Wenn man den Teilbetriebsübergang weiterfaßt, kann sich allenfalls ergeben, daß der Streithelfer den reduzierten Lehrkräftebedarf (den der Beklagten auf 13,71 Vollkräfte berechnet hat und der vom Streithelfer mit 20 Teil- und Vollzeitkräften abgedeckt wurde) allein aus Beschäftigten des Gemeinschuldners hätte decken müssen. Er hätte dann keine eigenen Lehrkräfte einsetzen dürfen. Es stellt sich dann aber ausgehend von 33 oder 34 ursprünglich im OBS-Bereich tätigen Lehrern die Frage, ob gerade die Klägerin einzustellen gewesen wäre. Dies ist vom Beklagten, der darlegungspflichtig ist für den Betriebsübergang, auf den er sich beruft, nicht dargestellt worden. Von einem Übergang des Arbeitsverhältnisses der Klägerin kann dann aber nicht ausgegangen werden.

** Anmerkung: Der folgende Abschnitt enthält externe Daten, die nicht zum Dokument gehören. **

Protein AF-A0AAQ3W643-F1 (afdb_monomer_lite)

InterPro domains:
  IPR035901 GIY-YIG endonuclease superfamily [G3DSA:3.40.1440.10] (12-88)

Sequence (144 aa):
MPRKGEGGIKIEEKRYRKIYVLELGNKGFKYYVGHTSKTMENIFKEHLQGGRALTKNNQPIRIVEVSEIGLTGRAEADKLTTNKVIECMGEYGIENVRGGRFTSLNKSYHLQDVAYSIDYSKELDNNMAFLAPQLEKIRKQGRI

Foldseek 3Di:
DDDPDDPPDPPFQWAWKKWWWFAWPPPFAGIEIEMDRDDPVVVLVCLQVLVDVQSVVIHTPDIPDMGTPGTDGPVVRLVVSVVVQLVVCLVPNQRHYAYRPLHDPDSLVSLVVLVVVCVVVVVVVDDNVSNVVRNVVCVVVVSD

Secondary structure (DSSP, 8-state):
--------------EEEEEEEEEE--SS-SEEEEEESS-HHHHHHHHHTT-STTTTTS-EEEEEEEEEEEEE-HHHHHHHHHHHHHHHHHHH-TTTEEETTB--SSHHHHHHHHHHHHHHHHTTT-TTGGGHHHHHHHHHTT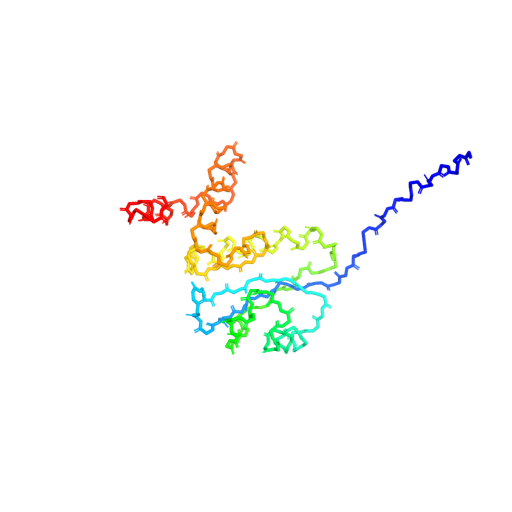--

Radius of gyration: 17.51 Å; chains: 1; bounding box: 54×44×39 Å

Structure (mmCIF, N/CA/C/O backbone):
data_AF-A0AAQ3W643-F1
#
_entry.id   AF-A0AAQ3W643-F1
#
loop_
_atom_site.group_PDB
_atom_site.id
_atom_site.type_symbol
_atom_site.label_atom_id
_atom_site.label_alt_id
_atom_site.label_comp_id
_atom_site.label_asym_id
_atom_site.label_entity_id
_atom_site.label_seq_id
_atom_site.pdbx_PDB_ins_code
_atom_site.Cartn_x
_atom_site.Cartn_y
_atom_site.Cartn_z
_atom_site.occupancy
_atom_site.B_iso_or_equiv
_atom_site.auth_seq_id
_atom_site.auth_comp_id
_atom_site.auth_asym_id
_atom_site.auth_atom_id
_atom_site.pdbx_PDB_model_num
ATOM 1 N N . MET A 1 1 ? 38.024 30.155 -8.892 1.00 38.09 1 MET A N 1
ATOM 2 C CA . MET A 1 1 ? 37.037 30.738 -9.829 1.00 38.09 1 MET A CA 1
ATOM 3 C C . MET A 1 1 ? 36.207 29.613 -10.439 1.00 38.09 1 MET A C 1
ATOM 5 O O . MET A 1 1 ? 36.781 28.568 -10.727 1.00 38.09 1 MET A O 1
ATOM 9 N N . PRO A 1 2 ? 34.875 29.760 -10.522 1.00 41.03 2 PRO A N 1
ATOM 10 C CA . PRO A 1 2 ? 33.945 28.640 -10.642 1.00 41.03 2 PRO A CA 1
ATOM 11 C C . PRO A 1 2 ? 33.830 28.142 -12.088 1.00 41.03 2 PRO A C 1
ATOM 13 O O . PRO A 1 2 ? 33.704 28.943 -13.012 1.00 41.03 2 PRO A O 1
ATOM 16 N N . ARG A 1 3 ? 33.790 26.818 -12.283 1.00 44.19 3 ARG A N 1
ATOM 17 C CA . ARG A 1 3 ? 33.176 26.232 -13.481 1.00 44.19 3 ARG A CA 1
ATOM 18 C C . ARG A 1 3 ? 31.682 26.121 -13.196 1.00 44.19 3 ARG A C 1
ATOM 20 O O . ARG A 1 3 ? 31.286 25.408 -12.278 1.00 44.19 3 ARG A O 1
ATOM 27 N N . LYS A 1 4 ? 30.874 26.897 -13.926 1.00 45.94 4 LYS A N 1
ATOM 28 C CA . LYS A 1 4 ? 29.411 26.802 -13.898 1.00 45.94 4 LYS A CA 1
ATOM 29 C C . LYS A 1 4 ? 29.031 25.354 -14.206 1.00 45.94 4 LYS A C 1
ATOM 31 O O . LYS A 1 4 ? 29.404 24.840 -15.255 1.00 45.94 4 LYS A O 1
ATOM 36 N N . GLY A 1 5 ? 28.345 24.713 -13.262 1.00 46.62 5 GLY A N 1
ATOM 37 C CA . GLY A 1 5 ? 27.749 23.404 -13.464 1.00 46.62 5 GLY A CA 1
ATOM 38 C C . GLY A 1 5 ? 26.755 23.489 -14.611 1.00 46.62 5 GLY A C 1
ATOM 39 O O . GLY A 1 5 ? 25.827 24.297 -14.577 1.00 46.62 5 GLY A O 1
ATOM 40 N N . GLU A 1 6 ? 26.985 22.681 -15.636 1.00 51.09 6 GLU A N 1
ATOM 41 C CA . GLU A 1 6 ? 25.998 22.426 -16.668 1.00 51.09 6 GLU A CA 1
ATOM 42 C C . GLU A 1 6 ? 24.776 21.816 -15.980 1.00 51.09 6 GLU A C 1
ATOM 44 O O . GLU A 1 6 ? 24.829 20.721 -15.414 1.00 51.09 6 GLU A O 1
ATOM 49 N N . GLY A 1 7 ? 23.680 22.574 -15.973 1.00 53.69 7 GLY A N 1
ATOM 50 C CA . GLY A 1 7 ? 22.357 22.084 -15.625 1.00 53.69 7 GLY A CA 1
ATOM 51 C C . GLY A 1 7 ? 21.921 21.075 -16.677 1.00 53.69 7 GLY A C 1
ATOM 52 O O . GLY A 1 7 ? 21.145 21.398 -17.570 1.00 53.69 7 GLY A O 1
ATOM 53 N N . GLY A 1 8 ? 22.460 19.860 -16.599 1.00 52.31 8 GLY A N 1
ATOM 54 C CA . GLY A 1 8 ? 21.987 18.740 -17.390 1.00 52.31 8 GLY A CA 1
ATOM 55 C C . GLY A 1 8 ? 20.537 18.466 -17.015 1.00 52.31 8 GLY A C 1
ATOM 56 O O . GLY A 1 8 ? 20.223 18.242 -15.844 1.00 52.31 8 GLY A O 1
ATOM 57 N N . ILE A 1 9 ? 19.649 18.492 -18.006 1.00 61.53 9 ILE A N 1
ATOM 58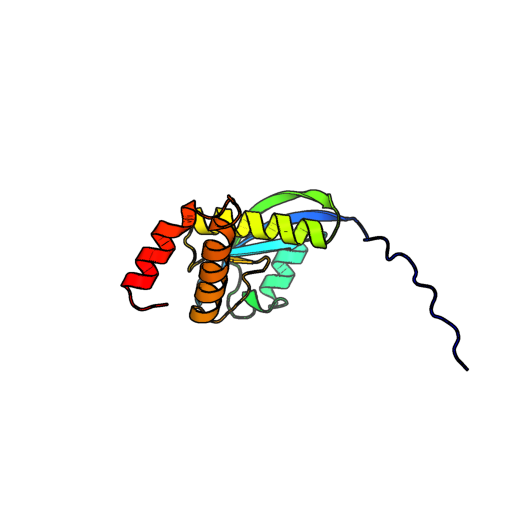 C CA . ILE A 1 9 ? 18.285 17.989 -17.862 1.00 61.53 9 ILE A CA 1
ATOM 59 C C . ILE A 1 9 ? 18.414 16.541 -17.377 1.00 61.53 9 ILE A C 1
ATOM 61 O O . ILE A 1 9 ? 18.875 15.672 -18.117 1.00 61.53 9 ILE A O 1
ATOM 65 N N . LYS A 1 10 ? 18.048 16.268 -16.119 1.00 61.59 10 LYS A N 1
ATOM 66 C CA . LYS A 1 10 ? 17.911 14.891 -15.637 1.00 61.59 10 LYS A CA 1
ATOM 67 C C . LYS A 1 10 ? 16.730 14.277 -16.376 1.00 61.59 10 LYS A C 1
ATOM 69 O O . LYS A 1 10 ? 15.583 14.500 -16.001 1.00 61.59 10 LYS A O 1
ATOM 74 N N . ILE A 1 11 ? 17.017 13.529 -17.436 1.00 67.38 11 ILE A N 1
ATOM 75 C CA . ILE A 1 11 ? 16.021 12.696 -18.104 1.00 67.38 11 ILE A CA 1
ATOM 76 C C . ILE A 1 11 ? 15.553 11.671 -17.066 1.00 67.38 11 ILE A C 1
ATOM 78 O O . ILE A 1 11 ? 16.357 10.893 -16.548 1.00 67.38 11 ILE A O 1
ATOM 82 N N . GLU A 1 12 ? 14.271 11.711 -16.704 1.00 74.25 12 GLU A N 1
ATOM 83 C CA . GLU A 1 12 ? 13.709 10.751 -15.759 1.00 74.25 12 GLU A CA 1
ATOM 84 C C . GLU A 1 12 ? 13.708 9.357 -16.404 1.00 74.25 12 GLU A C 1
ATOM 86 O O . GLU A 1 12 ? 13.040 9.118 -17.412 1.00 74.25 12 GLU A O 1
ATOM 91 N N . GLU A 1 13 ? 14.482 8.432 -15.834 1.00 87.50 13 GLU A N 1
ATOM 92 C CA . GLU A 1 13 ? 14.583 7.064 -16.334 1.00 87.50 13 GLU A CA 1
ATOM 93 C C . GLU A 1 13 ? 13.240 6.334 -16.161 1.00 87.50 13 GLU A C 1
ATOM 95 O O . GLU A 1 13 ? 12.791 6.056 -15.040 1.00 87.50 13 GLU A O 1
ATOM 100 N N . LYS A 1 14 ? 12.593 6.002 -17.283 1.00 93.94 14 LYS A N 1
ATOM 101 C CA . LYS A 1 14 ? 11.364 5.204 -17.292 1.00 93.94 14 LYS A CA 1
ATOM 102 C C . LYS A 1 14 ? 11.691 3.718 -17.213 1.00 93.94 14 LYS A C 1
ATOM 104 O O . LYS A 1 14 ? 12.629 3.241 -17.844 1.00 93.94 14 LYS A O 1
ATOM 109 N N . ARG A 1 15 ? 10.879 2.970 -16.467 1.00 95.38 15 ARG A N 1
ATOM 110 C CA . ARG A 1 15 ? 10.952 1.503 -16.386 1.00 95.38 15 ARG A CA 1
ATOM 111 C C . ARG A 1 15 ? 9.551 0.917 -16.431 1.00 95.38 15 ARG A C 1
ATOM 113 O O . ARG A 1 15 ? 8.606 1.583 -16.016 1.00 95.38 15 ARG A O 1
ATOM 120 N N . TYR A 1 16 ? 9.421 -0.321 -16.899 1.00 96.62 16 TYR A N 1
ATOM 121 C CA . TYR A 1 16 ? 8.192 -1.078 -16.675 1.00 96.62 16 TYR A CA 1
ATOM 122 C C . TYR A 1 16 ? 8.010 -1.279 -15.176 1.00 96.62 16 TYR A C 1
ATOM 124 O O . TYR A 1 16 ? 8.934 -1.726 -14.487 1.00 96.62 16 TYR A O 1
ATOM 132 N N . ARG A 1 17 ? 6.851 -0.870 -14.663 1.00 97.25 17 ARG A N 1
ATOM 133 C CA . ARG A 1 17 ? 6.544 -0.909 -13.237 1.00 97.25 17 ARG A CA 1
ATOM 134 C C . ARG A 1 17 ? 5.201 -1.567 -12.975 1.00 97.25 17 ARG A C 1
ATOM 136 O O . ARG A 1 17 ? 4.306 -1.561 -13.816 1.00 97.25 17 ARG A O 1
ATOM 143 N N . LYS A 1 18 ? 5.078 -2.076 -11.755 1.00 97.44 18 LYS A N 1
ATOM 144 C CA . LYS A 1 18 ? 3.873 -2.690 -11.199 1.00 97.44 18 LYS A CA 1
ATOM 145 C C . LYS A 1 18 ? 3.573 -2.061 -9.858 1.00 97.44 18 LYS A C 1
ATOM 147 O O . LYS A 1 18 ? 4.509 -1.783 -9.105 1.00 97.44 18 LYS A O 1
ATOM 152 N N . ILE A 1 19 ? 2.299 -1.892 -9.551 1.00 98.00 19 ILE A N 1
ATOM 153 C CA . ILE A 1 19 ? 1.810 -1.659 -8.196 1.00 98.00 19 ILE A CA 1
ATOM 154 C C . ILE A 1 19 ? 1.430 -3.012 -7.604 1.00 98.00 19 ILE A C 1
ATOM 156 O O . ILE A 1 19 ? 0.937 -3.886 -8.309 1.00 98.00 19 ILE A O 1
ATOM 160 N N . TYR A 1 20 ? 1.680 -3.200 -6.317 1.00 97.31 20 TYR A N 1
ATOM 161 C CA . TYR A 1 20 ? 1.319 -4.410 -5.597 1.00 97.31 20 TYR A CA 1
ATOM 162 C C . TYR A 1 20 ? 0.734 -4.079 -4.230 1.00 97.31 20 TYR A C 1
ATOM 164 O O . TYR A 1 20 ? 1.093 -3.071 -3.613 1.00 97.31 20 TYR A O 1
ATOM 172 N N . VAL A 1 21 ? -0.129 -4.971 -3.749 1.00 97.25 21 VAL A N 1
ATOM 173 C CA . VAL A 1 21 ? -0.723 -4.929 -2.412 1.00 97.25 21 VAL A CA 1
ATOM 174 C C . VAL A 1 21 ? -0.277 -6.171 -1.649 1.00 97.25 21 VAL A C 1
ATOM 176 O O . VAL A 1 21 ? -0.456 -7.294 -2.119 1.00 97.25 21 VAL A O 1
ATOM 179 N N . LEU A 1 22 ? 0.319 -5.980 -0.475 1.00 95.44 22 LEU A N 1
ATOM 180 C CA . LEU A 1 22 ? 0.690 -7.051 0.449 1.00 95.44 22 LEU A CA 1
ATOM 181 C C . LEU A 1 22 ? -0.275 -7.072 1.628 1.00 95.44 22 LEU A C 1
ATOM 183 O O . LEU A 1 22 ? -0.540 -6.026 2.218 1.00 95.44 22 LEU A O 1
ATOM 187 N N . GLU A 1 23 ? -0.720 -8.263 2.014 1.00 95.25 23 GLU A N 1
ATOM 188 C CA . GLU A 1 23 ? -1.331 -8.504 3.320 1.00 95.25 23 GLU A CA 1
ATOM 189 C C . GLU A 1 23 ? -0.223 -8.826 4.324 1.00 95.25 23 GLU A C 1
ATOM 191 O O . GLU A 1 23 ? 0.689 -9.595 4.019 1.00 95.25 23 GLU A O 1
ATOM 196 N N . LEU A 1 24 ? -0.280 -8.230 5.510 1.00 92.50 24 LEU A N 1
ATOM 197 C CA . LEU A 1 24 ? 0.730 -8.338 6.557 1.00 92.50 24 LEU A CA 1
ATOM 198 C C . LEU A 1 24 ? 0.177 -9.044 7.799 1.00 92.50 24 LEU A C 1
ATOM 200 O O . LEU A 1 24 ? -1.025 -9.034 8.051 1.00 92.50 24 LEU A O 1
ATOM 204 N N . GLY A 1 25 ? 1.081 -9.553 8.639 1.00 85.81 25 GLY A N 1
ATOM 205 C CA . GLY A 1 25 ? 0.796 -10.216 9.924 1.00 85.81 25 GLY A CA 1
ATOM 206 C C . GLY A 1 25 ? 0.047 -9.391 10.984 1.00 85.81 25 GLY A C 1
ATOM 207 O O . GLY A 1 25 ? -0.191 -9.887 12.080 1.00 85.81 25 GLY A O 1
ATOM 208 N N . ASN A 1 26 ? -0.332 -8.149 10.676 1.00 70.88 26 ASN A N 1
ATOM 209 C CA . ASN A 1 26 ? -1.147 -7.260 11.499 1.00 70.88 26 ASN A CA 1
ATOM 210 C C . ASN A 1 26 ? -0.527 -6.827 12.844 1.00 70.88 26 ASN A C 1
ATOM 212 O O . ASN A 1 26 ? -1.194 -6.804 13.879 1.00 70.88 26 ASN A O 1
ATOM 216 N N . LYS A 1 27 ? 0.734 -6.381 12.838 1.00 78.50 27 LYS A N 1
ATOM 217 C CA . LYS A 1 27 ? 1.331 -5.632 13.965 1.00 78.50 27 LYS A CA 1
ATOM 218 C C . LYS A 1 27 ? 1.108 -4.121 13.818 1.00 78.50 27 LYS A C 1
ATOM 220 O O . LYS A 1 27 ? 2.050 -3.344 13.698 1.00 78.50 27 LYS A O 1
ATOM 225 N N . GLY A 1 28 ? -0.164 -3.718 13.784 1.00 84.50 28 GLY A N 1
ATOM 226 C CA . GLY A 1 28 ? -0.612 -2.318 13.733 1.00 84.50 28 GLY A CA 1
ATOM 227 C C . GLY A 1 28 ? -1.332 -1.928 12.440 1.00 84.50 28 GLY A C 1
ATOM 228 O O . GLY A 1 28 ? -2.225 -1.085 12.476 1.00 84.50 28 GLY A O 1
ATOM 229 N N . PHE A 1 29 ? -0.986 -2.558 11.316 1.00 91.31 29 PHE A N 1
ATOM 230 C CA . PHE A 1 29 ? -1.697 -2.403 10.051 1.00 91.31 29 PHE A CA 1
ATOM 231 C C . PHE A 1 29 ? -1.678 -3.669 9.215 1.00 91.31 29 PHE A C 1
ATOM 233 O O . PHE A 1 29 ? -0.806 -4.520 9.394 1.00 91.31 29 PHE A O 1
ATOM 240 N N . LYS A 1 30 ? -2.644 -3.794 8.307 1.00 94.31 30 LYS A N 1
ATOM 241 C CA . LYS A 1 30 ? -2.898 -5.044 7.586 1.00 94.31 30 LYS A CA 1
ATOM 242 C C . LYS A 1 30 ? -2.400 -5.032 6.154 1.00 94.31 30 LYS A C 1
ATOM 244 O O . LYS A 1 30 ? -2.026 -6.088 5.666 1.00 94.31 30 LYS A O 1
ATOM 249 N N . TYR A 1 31 ? -2.356 -3.872 5.505 1.00 95.81 31 TYR A N 1
ATOM 250 C CA . TYR A 1 31 ? -2.050 -3.791 4.083 1.00 95.81 31 TYR A CA 1
ATOM 251 C C . TYR A 1 31 ? -0.941 -2.791 3.784 1.00 95.81 31 TYR A C 1
ATOM 253 O O . TYR A 1 31 ? -0.929 -1.671 4.302 1.00 95.81 31 TYR A O 1
ATOM 261 N N . TYR A 1 32 ? -0.018 -3.202 2.919 1.00 95.00 32 TYR A N 1
ATOM 262 C CA . TYR A 1 32 ? 1.007 -2.338 2.347 1.00 95.00 32 TYR A CA 1
ATOM 263 C C . TYR A 1 32 ? 0.848 -2.256 0.834 1.00 95.00 32 TYR A C 1
ATOM 265 O O . TYR A 1 32 ? 0.781 -3.287 0.171 1.00 95.00 32 TYR A O 1
ATOM 273 N N . VAL A 1 33 ? 0.851 -1.040 0.294 1.00 96.31 33 VAL A N 1
ATOM 274 C CA . VAL A 1 33 ? 0.821 -0.787 -1.148 1.00 96.31 33 VAL A CA 1
ATOM 275 C C . VAL A 1 33 ? 2.141 -0.155 -1.580 1.00 96.31 33 VAL A C 1
ATOM 277 O O . VAL A 1 33 ? 2.610 0.826 -0.994 1.00 96.31 33 VAL A O 1
ATOM 280 N N . GLY A 1 34 ? 2.751 -0.705 -2.622 1.00 95.06 34 GLY A N 1
ATOM 281 C CA . GLY A 1 34 ? 4.000 -0.193 -3.173 1.00 95.06 34 GLY A CA 1
ATOM 282 C C . GLY A 1 34 ? 4.084 -0.394 -4.675 1.00 95.06 34 GLY A C 1
ATOM 283 O O . GLY A 1 34 ? 3.268 -1.098 -5.261 1.00 95.06 34 GLY A O 1
ATOM 284 N N . HIS A 1 35 ? 5.105 0.195 -5.296 1.00 96.06 35 HIS A N 1
ATOM 285 C CA . HIS A 1 35 ? 5.462 -0.110 -6.680 1.00 96.06 35 HIS A CA 1
ATOM 286 C C . HIS A 1 35 ? 6.891 -0.617 -6.809 1.00 96.06 35 HIS A C 1
ATOM 288 O O . HIS A 1 35 ? 7.735 -0.463 -5.916 1.00 96.06 35 HIS A O 1
ATOM 294 N N . THR A 1 36 ? 7.148 -1.275 -7.932 1.00 95.31 36 THR A N 1
ATOM 295 C CA . THR A 1 36 ? 8.436 -1.878 -8.253 1.00 95.31 36 THR A CA 1
ATOM 296 C C . THR A 1 36 ? 8.645 -1.959 -9.758 1.00 95.31 36 THR A C 1
ATOM 298 O O . THR A 1 36 ? 7.684 -2.028 -10.514 1.00 95.31 36 THR A O 1
ATOM 301 N N . SER A 1 37 ? 9.907 -1.994 -10.180 1.00 95.31 37 SER A N 1
ATOM 302 C CA . SER A 1 37 ? 10.329 -2.444 -11.516 1.00 95.31 37 SER A CA 1
ATOM 303 C C . SER A 1 37 ? 11.002 -3.825 -11.500 1.00 95.31 37 SER A C 1
ATOM 305 O O . SER A 1 37 ? 11.455 -4.309 -12.532 1.00 95.31 37 SER A O 1
ATOM 307 N N . LYS A 1 38 ? 11.111 -4.452 -10.322 1.00 94.12 38 LYS A N 1
ATOM 308 C CA . LYS A 1 38 ? 11.634 -5.812 -10.124 1.00 94.12 38 LYS A CA 1
ATOM 309 C C . LYS A 1 38 ? 10.507 -6.843 -10.232 1.00 94.12 38 LYS A C 1
ATOM 311 O O . LYS A 1 38 ? 9.331 -6.488 -10.173 1.00 94.12 38 LYS A O 1
ATOM 316 N N . THR A 1 39 ? 10.870 -8.123 -10.312 1.00 93.62 39 THR A N 1
ATOM 317 C CA . THR A 1 39 ? 9.897 -9.222 -10.222 1.00 93.62 39 THR A CA 1
ATOM 318 C C . THR A 1 39 ? 9.221 -9.267 -8.850 1.00 93.62 39 THR A C 1
ATOM 320 O O . THR A 1 39 ? 9.758 -8.770 -7.850 1.00 93.62 39 THR A O 1
ATOM 323 N N . MET A 1 40 ? 8.034 -9.873 -8.803 1.00 93.31 40 MET A N 1
ATOM 324 C CA . MET A 1 40 ? 7.265 -9.984 -7.567 1.00 93.31 40 MET A CA 1
ATOM 325 C C . MET A 1 40 ? 7.919 -10.928 -6.557 1.00 93.31 40 MET A C 1
ATOM 327 O O . MET A 1 40 ? 7.857 -10.634 -5.364 1.00 93.31 40 MET A O 1
ATOM 331 N N . GLU A 1 41 ? 8.622 -11.983 -6.995 1.00 91.69 41 GLU A N 1
ATOM 332 C CA . GLU A 1 41 ? 9.355 -12.855 -6.065 1.00 91.69 41 GLU A CA 1
ATOM 333 C C . GLU A 1 41 ? 10.463 -12.085 -5.342 1.00 91.69 41 GLU A C 1
ATOM 335 O O . GLU A 1 41 ? 10.615 -12.204 -4.125 1.00 91.69 41 GLU A O 1
ATOM 340 N N . ASN A 1 42 ? 11.206 -11.245 -6.073 1.00 91.44 42 ASN A N 1
ATOM 341 C CA . ASN A 1 42 ? 12.284 -10.444 -5.497 1.00 91.44 42 ASN A CA 1
ATOM 342 C C . ASN A 1 42 ? 11.753 -9.450 -4.464 1.00 91.44 42 ASN A C 1
ATOM 344 O O . ASN A 1 42 ? 12.310 -9.337 -3.375 1.00 91.44 42 ASN A O 1
ATOM 348 N N . ILE A 1 43 ? 10.650 -8.765 -4.773 1.00 91.25 43 ILE A N 1
ATOM 349 C CA . ILE A 1 43 ? 10.022 -7.835 -3.832 1.00 91.25 43 ILE A CA 1
ATOM 350 C C . ILE A 1 43 ? 9.490 -8.552 -2.599 1.00 91.25 43 ILE A C 1
ATOM 352 O O . ILE A 1 43 ? 9.737 -8.099 -1.481 1.00 91.25 43 ILE A O 1
ATOM 356 N N . PHE A 1 44 ? 8.800 -9.676 -2.774 1.00 89.44 44 PHE A N 1
ATOM 357 C CA . PHE A 1 44 ? 8.274 -10.432 -1.646 1.00 89.44 44 PHE A CA 1
ATOM 358 C C . PHE A 1 44 ? 9.405 -10.914 -0.725 1.00 89.44 44 PHE A C 1
ATOM 360 O O . PHE A 1 44 ? 9.344 -10.716 0.489 1.00 89.44 44 PHE A O 1
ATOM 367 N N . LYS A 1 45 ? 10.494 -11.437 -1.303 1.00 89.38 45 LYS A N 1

Dies gilt erst recht, wenn man berücksichtigt, daß die Klägerin bereits im Mai 1993 vom Gemeinschuldner wegen Kursteilnehmerreduzierung betriebsbedingt gekündigt wurde.

40

Die Kostenentscheidung beruht auf §§ 97, 101 ZPO. Bei der Streitwertfestsetzung war der Klagebetrag zu vermindern um den Abzugsbetrag des Arbeitslosengeldes. Es ergibt sich damit der im Tenor ausgewiesene Streitwert.

41

Die Revisionszulassung beruht auf § 72 Abs. 1 Nr. 1 ArbGG.

Streitwertbeschluss:

Der Wert des Streitgegenstandes wird auf 9.253,66 DM festgesetzt.